Task brief => Nothing but the lines below between the line holding "4 non-polymer 'PHOSPHATE ION'" and the line holding "ATOM 4 O O .", inclusive, should appear in the answer, each set down exactly.

Record set =>
"""

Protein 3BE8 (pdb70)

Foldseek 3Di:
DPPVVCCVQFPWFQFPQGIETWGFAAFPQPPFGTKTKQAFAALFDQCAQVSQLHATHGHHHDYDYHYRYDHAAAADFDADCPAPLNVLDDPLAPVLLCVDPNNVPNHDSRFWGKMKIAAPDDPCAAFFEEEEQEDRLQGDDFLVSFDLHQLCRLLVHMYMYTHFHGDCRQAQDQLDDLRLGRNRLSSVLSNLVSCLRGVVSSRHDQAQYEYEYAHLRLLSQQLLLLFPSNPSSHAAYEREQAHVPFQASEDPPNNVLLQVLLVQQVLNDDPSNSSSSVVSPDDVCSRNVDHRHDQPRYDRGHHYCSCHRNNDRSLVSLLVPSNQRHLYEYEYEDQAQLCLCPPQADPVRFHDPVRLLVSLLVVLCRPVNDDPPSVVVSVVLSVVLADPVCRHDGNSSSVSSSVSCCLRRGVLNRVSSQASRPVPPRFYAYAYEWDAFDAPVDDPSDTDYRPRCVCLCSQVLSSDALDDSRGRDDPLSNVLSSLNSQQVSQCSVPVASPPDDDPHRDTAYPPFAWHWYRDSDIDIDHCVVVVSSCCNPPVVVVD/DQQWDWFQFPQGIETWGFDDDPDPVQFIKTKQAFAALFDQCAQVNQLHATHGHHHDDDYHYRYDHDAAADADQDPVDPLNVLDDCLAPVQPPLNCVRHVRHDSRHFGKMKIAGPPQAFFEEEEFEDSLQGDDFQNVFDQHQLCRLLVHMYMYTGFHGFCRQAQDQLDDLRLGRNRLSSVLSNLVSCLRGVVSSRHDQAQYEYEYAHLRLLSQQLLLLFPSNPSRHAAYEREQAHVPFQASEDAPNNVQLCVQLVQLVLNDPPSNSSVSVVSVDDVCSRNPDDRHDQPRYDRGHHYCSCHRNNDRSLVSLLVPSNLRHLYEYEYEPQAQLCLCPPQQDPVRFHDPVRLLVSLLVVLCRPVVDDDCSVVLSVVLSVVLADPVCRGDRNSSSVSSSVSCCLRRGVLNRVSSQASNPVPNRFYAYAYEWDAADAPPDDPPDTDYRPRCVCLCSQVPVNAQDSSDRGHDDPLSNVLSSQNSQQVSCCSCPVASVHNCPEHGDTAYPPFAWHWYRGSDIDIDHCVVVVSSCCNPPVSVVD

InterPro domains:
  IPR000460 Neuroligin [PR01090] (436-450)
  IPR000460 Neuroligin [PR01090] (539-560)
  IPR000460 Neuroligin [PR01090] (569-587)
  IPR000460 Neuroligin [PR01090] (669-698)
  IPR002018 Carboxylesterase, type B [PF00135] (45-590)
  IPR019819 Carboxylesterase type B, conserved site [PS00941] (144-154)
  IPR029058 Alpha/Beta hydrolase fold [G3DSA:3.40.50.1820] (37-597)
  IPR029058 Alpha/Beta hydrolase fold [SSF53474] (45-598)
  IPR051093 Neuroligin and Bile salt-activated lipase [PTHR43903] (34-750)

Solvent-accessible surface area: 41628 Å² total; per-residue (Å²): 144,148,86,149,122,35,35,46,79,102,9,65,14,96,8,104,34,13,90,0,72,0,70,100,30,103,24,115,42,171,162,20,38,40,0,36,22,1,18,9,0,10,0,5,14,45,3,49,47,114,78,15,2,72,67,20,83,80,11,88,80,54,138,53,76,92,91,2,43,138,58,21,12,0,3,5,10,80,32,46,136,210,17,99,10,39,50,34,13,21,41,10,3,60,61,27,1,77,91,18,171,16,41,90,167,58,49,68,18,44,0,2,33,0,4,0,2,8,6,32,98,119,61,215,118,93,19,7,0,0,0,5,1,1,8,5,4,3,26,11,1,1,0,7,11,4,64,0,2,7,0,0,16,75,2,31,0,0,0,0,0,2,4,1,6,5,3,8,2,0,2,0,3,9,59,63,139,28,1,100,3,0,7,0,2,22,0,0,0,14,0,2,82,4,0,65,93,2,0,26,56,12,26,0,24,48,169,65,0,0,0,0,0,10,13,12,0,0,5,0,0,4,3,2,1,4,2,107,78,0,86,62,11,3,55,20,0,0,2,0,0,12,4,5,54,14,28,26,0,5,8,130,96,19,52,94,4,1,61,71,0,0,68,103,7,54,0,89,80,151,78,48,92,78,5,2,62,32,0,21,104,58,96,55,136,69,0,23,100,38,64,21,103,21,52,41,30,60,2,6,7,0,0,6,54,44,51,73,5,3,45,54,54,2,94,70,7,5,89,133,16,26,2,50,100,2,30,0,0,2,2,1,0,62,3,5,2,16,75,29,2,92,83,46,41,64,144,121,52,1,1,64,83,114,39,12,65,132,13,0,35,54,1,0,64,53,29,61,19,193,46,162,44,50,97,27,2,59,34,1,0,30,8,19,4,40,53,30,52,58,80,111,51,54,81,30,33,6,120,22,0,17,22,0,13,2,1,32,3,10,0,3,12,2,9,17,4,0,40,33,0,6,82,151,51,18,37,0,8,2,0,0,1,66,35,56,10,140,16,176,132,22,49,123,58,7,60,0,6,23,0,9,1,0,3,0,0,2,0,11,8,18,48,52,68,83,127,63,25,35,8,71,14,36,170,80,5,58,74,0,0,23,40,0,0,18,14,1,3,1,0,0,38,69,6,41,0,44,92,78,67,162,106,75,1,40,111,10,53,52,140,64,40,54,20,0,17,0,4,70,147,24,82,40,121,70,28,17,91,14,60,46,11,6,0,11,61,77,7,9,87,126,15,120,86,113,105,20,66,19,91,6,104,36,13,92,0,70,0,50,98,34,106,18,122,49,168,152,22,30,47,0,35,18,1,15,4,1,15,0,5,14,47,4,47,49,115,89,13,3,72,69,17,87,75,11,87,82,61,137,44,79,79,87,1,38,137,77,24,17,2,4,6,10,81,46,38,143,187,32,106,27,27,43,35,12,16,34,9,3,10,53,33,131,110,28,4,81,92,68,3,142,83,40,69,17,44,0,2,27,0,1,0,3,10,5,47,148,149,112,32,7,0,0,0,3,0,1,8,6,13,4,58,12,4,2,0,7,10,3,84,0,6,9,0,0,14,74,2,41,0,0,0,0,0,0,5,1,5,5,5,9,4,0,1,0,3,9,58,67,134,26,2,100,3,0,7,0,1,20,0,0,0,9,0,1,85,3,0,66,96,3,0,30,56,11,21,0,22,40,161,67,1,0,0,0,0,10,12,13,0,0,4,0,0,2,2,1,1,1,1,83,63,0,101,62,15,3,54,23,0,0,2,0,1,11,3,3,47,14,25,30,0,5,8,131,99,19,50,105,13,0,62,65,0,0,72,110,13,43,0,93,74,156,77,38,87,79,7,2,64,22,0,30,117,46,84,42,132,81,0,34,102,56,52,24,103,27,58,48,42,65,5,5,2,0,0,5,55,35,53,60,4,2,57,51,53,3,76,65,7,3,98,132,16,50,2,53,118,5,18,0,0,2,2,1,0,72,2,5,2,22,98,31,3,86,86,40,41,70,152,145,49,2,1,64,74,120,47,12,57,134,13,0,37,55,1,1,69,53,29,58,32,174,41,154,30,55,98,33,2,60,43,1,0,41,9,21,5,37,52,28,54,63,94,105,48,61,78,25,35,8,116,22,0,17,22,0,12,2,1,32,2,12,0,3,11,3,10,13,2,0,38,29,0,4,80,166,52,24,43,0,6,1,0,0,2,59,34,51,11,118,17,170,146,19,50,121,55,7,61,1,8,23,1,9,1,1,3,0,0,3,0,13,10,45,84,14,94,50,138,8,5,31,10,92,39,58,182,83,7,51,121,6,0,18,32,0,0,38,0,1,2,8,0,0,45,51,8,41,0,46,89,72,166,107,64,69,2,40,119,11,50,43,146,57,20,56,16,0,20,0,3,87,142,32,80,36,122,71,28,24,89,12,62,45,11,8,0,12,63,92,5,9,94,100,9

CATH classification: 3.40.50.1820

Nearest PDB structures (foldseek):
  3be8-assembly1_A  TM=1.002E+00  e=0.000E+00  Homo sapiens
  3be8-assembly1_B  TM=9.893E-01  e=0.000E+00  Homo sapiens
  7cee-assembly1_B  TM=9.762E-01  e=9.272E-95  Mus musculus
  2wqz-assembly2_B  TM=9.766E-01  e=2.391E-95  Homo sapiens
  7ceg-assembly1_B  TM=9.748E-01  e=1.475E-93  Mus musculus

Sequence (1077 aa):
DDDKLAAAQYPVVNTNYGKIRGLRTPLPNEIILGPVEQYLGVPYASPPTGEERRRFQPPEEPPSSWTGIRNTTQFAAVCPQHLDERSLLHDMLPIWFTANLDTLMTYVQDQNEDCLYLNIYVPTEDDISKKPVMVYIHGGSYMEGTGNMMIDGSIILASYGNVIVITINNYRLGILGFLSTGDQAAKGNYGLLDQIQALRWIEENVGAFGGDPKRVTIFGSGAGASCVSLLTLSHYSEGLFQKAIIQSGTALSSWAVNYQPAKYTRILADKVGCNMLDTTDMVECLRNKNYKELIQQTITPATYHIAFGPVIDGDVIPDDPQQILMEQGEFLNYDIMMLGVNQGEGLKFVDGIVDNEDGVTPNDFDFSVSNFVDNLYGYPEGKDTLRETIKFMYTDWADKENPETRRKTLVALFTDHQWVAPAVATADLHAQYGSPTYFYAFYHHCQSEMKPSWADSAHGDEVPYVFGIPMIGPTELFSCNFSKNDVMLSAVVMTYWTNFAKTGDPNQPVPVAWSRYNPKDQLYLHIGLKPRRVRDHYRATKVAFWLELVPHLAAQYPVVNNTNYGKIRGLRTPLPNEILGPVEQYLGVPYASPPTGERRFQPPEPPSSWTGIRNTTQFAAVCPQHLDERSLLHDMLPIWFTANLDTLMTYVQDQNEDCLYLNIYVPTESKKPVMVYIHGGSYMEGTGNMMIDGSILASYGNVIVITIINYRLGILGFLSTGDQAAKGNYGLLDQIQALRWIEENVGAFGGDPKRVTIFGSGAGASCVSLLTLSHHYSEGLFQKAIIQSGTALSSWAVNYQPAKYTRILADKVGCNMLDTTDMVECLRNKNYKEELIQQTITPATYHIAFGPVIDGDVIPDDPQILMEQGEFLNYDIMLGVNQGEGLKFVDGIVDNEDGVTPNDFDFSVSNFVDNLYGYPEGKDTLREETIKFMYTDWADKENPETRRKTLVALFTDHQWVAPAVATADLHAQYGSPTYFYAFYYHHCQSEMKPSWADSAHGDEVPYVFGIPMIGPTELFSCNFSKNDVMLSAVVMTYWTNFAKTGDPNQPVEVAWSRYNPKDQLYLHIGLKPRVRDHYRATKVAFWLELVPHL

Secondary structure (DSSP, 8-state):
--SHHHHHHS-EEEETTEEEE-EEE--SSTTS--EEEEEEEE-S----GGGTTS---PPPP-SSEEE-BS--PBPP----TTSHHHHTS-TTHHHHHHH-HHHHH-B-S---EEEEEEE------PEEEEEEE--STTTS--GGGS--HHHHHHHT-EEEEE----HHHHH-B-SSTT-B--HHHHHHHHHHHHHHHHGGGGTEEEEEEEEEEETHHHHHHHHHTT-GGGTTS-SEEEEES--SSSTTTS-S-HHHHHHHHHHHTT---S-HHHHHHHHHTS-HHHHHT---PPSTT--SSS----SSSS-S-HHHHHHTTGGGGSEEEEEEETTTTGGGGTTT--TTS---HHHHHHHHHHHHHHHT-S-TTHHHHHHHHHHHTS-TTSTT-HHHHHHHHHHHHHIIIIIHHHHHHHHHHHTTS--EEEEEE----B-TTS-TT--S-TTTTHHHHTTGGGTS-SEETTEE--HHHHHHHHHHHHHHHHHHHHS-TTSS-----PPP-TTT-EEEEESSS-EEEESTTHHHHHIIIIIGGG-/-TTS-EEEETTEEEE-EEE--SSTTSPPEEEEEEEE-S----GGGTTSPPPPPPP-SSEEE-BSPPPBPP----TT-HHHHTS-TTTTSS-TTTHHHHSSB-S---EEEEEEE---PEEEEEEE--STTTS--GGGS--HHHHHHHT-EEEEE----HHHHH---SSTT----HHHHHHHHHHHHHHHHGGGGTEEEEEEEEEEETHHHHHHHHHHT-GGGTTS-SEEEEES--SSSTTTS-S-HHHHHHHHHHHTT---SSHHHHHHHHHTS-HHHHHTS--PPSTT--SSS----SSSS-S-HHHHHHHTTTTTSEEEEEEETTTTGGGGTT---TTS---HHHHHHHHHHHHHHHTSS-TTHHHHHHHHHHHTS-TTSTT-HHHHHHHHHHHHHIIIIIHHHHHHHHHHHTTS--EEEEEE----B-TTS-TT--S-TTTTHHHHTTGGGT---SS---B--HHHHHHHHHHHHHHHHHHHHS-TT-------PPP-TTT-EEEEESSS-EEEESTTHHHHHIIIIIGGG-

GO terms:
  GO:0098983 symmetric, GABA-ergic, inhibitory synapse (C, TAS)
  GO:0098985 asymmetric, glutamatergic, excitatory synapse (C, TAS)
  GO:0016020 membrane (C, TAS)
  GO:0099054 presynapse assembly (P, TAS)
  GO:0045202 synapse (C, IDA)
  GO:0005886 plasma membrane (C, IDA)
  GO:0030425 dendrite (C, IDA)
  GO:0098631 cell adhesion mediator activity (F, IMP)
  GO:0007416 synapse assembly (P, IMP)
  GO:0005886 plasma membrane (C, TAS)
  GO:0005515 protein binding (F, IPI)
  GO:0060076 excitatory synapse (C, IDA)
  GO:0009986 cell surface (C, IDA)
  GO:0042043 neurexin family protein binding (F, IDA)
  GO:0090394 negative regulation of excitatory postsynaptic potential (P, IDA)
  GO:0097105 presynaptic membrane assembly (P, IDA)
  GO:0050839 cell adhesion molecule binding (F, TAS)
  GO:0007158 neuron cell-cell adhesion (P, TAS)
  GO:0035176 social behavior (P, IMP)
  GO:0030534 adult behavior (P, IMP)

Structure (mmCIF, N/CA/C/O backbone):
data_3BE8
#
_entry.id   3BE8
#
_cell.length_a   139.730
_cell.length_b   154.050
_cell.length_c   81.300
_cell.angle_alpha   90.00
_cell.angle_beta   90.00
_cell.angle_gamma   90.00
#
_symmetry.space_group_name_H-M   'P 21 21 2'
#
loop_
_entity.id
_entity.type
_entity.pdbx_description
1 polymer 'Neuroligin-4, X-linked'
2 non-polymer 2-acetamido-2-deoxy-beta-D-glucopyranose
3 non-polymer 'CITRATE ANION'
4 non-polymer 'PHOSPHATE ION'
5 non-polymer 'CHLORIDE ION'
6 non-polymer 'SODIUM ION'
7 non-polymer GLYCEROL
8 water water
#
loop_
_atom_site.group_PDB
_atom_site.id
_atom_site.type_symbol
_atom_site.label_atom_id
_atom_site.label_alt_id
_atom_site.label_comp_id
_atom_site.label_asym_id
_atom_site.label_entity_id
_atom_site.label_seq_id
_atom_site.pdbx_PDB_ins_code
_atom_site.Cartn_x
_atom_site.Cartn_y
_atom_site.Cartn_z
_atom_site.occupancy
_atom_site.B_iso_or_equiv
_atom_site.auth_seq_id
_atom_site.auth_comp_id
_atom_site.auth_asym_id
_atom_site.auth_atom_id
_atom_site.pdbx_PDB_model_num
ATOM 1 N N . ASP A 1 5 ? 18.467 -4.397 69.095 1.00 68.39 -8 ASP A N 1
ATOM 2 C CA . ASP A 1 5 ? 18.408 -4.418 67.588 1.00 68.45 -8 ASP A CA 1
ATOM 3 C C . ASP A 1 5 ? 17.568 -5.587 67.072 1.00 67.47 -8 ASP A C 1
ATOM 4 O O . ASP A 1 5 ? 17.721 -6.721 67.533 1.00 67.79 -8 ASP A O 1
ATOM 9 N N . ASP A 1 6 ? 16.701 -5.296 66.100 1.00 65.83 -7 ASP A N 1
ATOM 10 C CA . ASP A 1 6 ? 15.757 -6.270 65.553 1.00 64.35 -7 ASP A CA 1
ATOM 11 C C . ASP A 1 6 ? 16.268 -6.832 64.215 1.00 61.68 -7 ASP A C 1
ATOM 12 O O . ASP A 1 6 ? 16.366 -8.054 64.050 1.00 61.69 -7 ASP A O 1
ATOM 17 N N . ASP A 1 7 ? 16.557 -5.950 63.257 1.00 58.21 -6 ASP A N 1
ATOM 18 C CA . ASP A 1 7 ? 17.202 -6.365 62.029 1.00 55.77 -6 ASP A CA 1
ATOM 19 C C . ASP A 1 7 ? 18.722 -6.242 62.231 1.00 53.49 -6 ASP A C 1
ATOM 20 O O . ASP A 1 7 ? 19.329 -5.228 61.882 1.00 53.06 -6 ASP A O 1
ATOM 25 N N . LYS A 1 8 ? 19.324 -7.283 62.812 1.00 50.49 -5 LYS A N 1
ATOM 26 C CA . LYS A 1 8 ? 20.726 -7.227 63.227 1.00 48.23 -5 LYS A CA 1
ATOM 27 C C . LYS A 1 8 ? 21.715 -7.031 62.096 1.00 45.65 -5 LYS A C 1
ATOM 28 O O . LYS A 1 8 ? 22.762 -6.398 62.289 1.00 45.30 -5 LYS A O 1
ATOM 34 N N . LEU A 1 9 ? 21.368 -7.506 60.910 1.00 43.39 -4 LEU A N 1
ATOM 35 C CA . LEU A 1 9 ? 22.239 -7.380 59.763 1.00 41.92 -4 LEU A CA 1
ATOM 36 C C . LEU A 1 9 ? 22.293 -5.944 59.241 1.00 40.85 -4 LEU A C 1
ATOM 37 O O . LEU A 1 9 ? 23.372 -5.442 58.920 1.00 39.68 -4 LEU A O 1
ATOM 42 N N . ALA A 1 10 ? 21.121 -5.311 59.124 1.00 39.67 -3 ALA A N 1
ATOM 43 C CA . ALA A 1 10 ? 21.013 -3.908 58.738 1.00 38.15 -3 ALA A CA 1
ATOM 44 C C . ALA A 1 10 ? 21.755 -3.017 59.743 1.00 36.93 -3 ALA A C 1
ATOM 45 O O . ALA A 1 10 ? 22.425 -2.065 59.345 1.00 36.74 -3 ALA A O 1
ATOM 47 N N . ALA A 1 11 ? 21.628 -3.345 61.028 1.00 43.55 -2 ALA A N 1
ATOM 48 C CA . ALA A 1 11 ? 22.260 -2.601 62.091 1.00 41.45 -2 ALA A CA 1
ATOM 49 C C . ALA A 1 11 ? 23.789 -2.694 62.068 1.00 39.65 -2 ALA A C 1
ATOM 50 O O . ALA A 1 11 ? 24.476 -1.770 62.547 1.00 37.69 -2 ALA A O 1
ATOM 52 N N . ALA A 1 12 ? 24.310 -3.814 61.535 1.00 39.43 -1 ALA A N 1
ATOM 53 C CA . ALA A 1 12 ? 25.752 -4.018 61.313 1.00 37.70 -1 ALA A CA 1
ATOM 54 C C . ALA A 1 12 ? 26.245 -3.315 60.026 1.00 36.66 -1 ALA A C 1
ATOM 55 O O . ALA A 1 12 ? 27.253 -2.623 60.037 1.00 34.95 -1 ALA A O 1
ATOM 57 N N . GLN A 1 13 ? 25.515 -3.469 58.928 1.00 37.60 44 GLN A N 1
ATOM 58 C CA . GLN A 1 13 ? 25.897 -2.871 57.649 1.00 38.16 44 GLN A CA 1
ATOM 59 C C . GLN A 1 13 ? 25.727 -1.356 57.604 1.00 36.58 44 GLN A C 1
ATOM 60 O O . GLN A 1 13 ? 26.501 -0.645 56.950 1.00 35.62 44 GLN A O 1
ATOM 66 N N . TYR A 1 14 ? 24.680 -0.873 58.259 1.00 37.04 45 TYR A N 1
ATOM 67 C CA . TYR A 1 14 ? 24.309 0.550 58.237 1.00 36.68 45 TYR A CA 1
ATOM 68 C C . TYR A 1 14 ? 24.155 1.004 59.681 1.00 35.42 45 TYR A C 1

"""

Response to the task =>
4 non-polymer 'PHOSPHATE ION'
5 non-polymer 'CHLORIDE ION'
6 non-polymer 'SODIUM ION'
7 non-polymer GLYCEROL
8 water water
#
loop_
_atom_site.group_PDB
_atom_site.id
_atom_site.type_symbol
_atom_site.label_atom_id
_atom_site.label_alt_id
_atom_site.label_comp_id
_atom_site.label_asym_id
_atom_site.label_entity_id
_atom_site.label_seq_id
_atom_site.pdbx_PDB_ins_code
_atom_site.Cartn_x
_atom_site.Cartn_y
_atom_site.Cartn_z
_atom_site.occupancy
_atom_site.B_iso_or_equiv
_atom_site.auth_seq_id
_atom_site.auth_comp_id
_atom_site.auth_asym_id
_atom_site.auth_atom_id
_atom_site.pdbx_PDB_model_num
ATOM 1 N N . ASP A 1 5 ? 18.467 -4.397 69.095 1.00 68.39 -8 ASP A N 1
ATOM 2 C CA . ASP A 1 5 ? 18.408 -4.418 67.588 1.00 68.45 -8 ASP A CA 1
ATOM 3 C C . ASP A 1 5 ? 17.568 -5.587 67.072 1.00 67.47 -8 ASP A C 1
ATOM 4 O O . ASP A 1 5 ? 17.721 -6.721 67.533 1.00 67.79 -8 ASP A O 1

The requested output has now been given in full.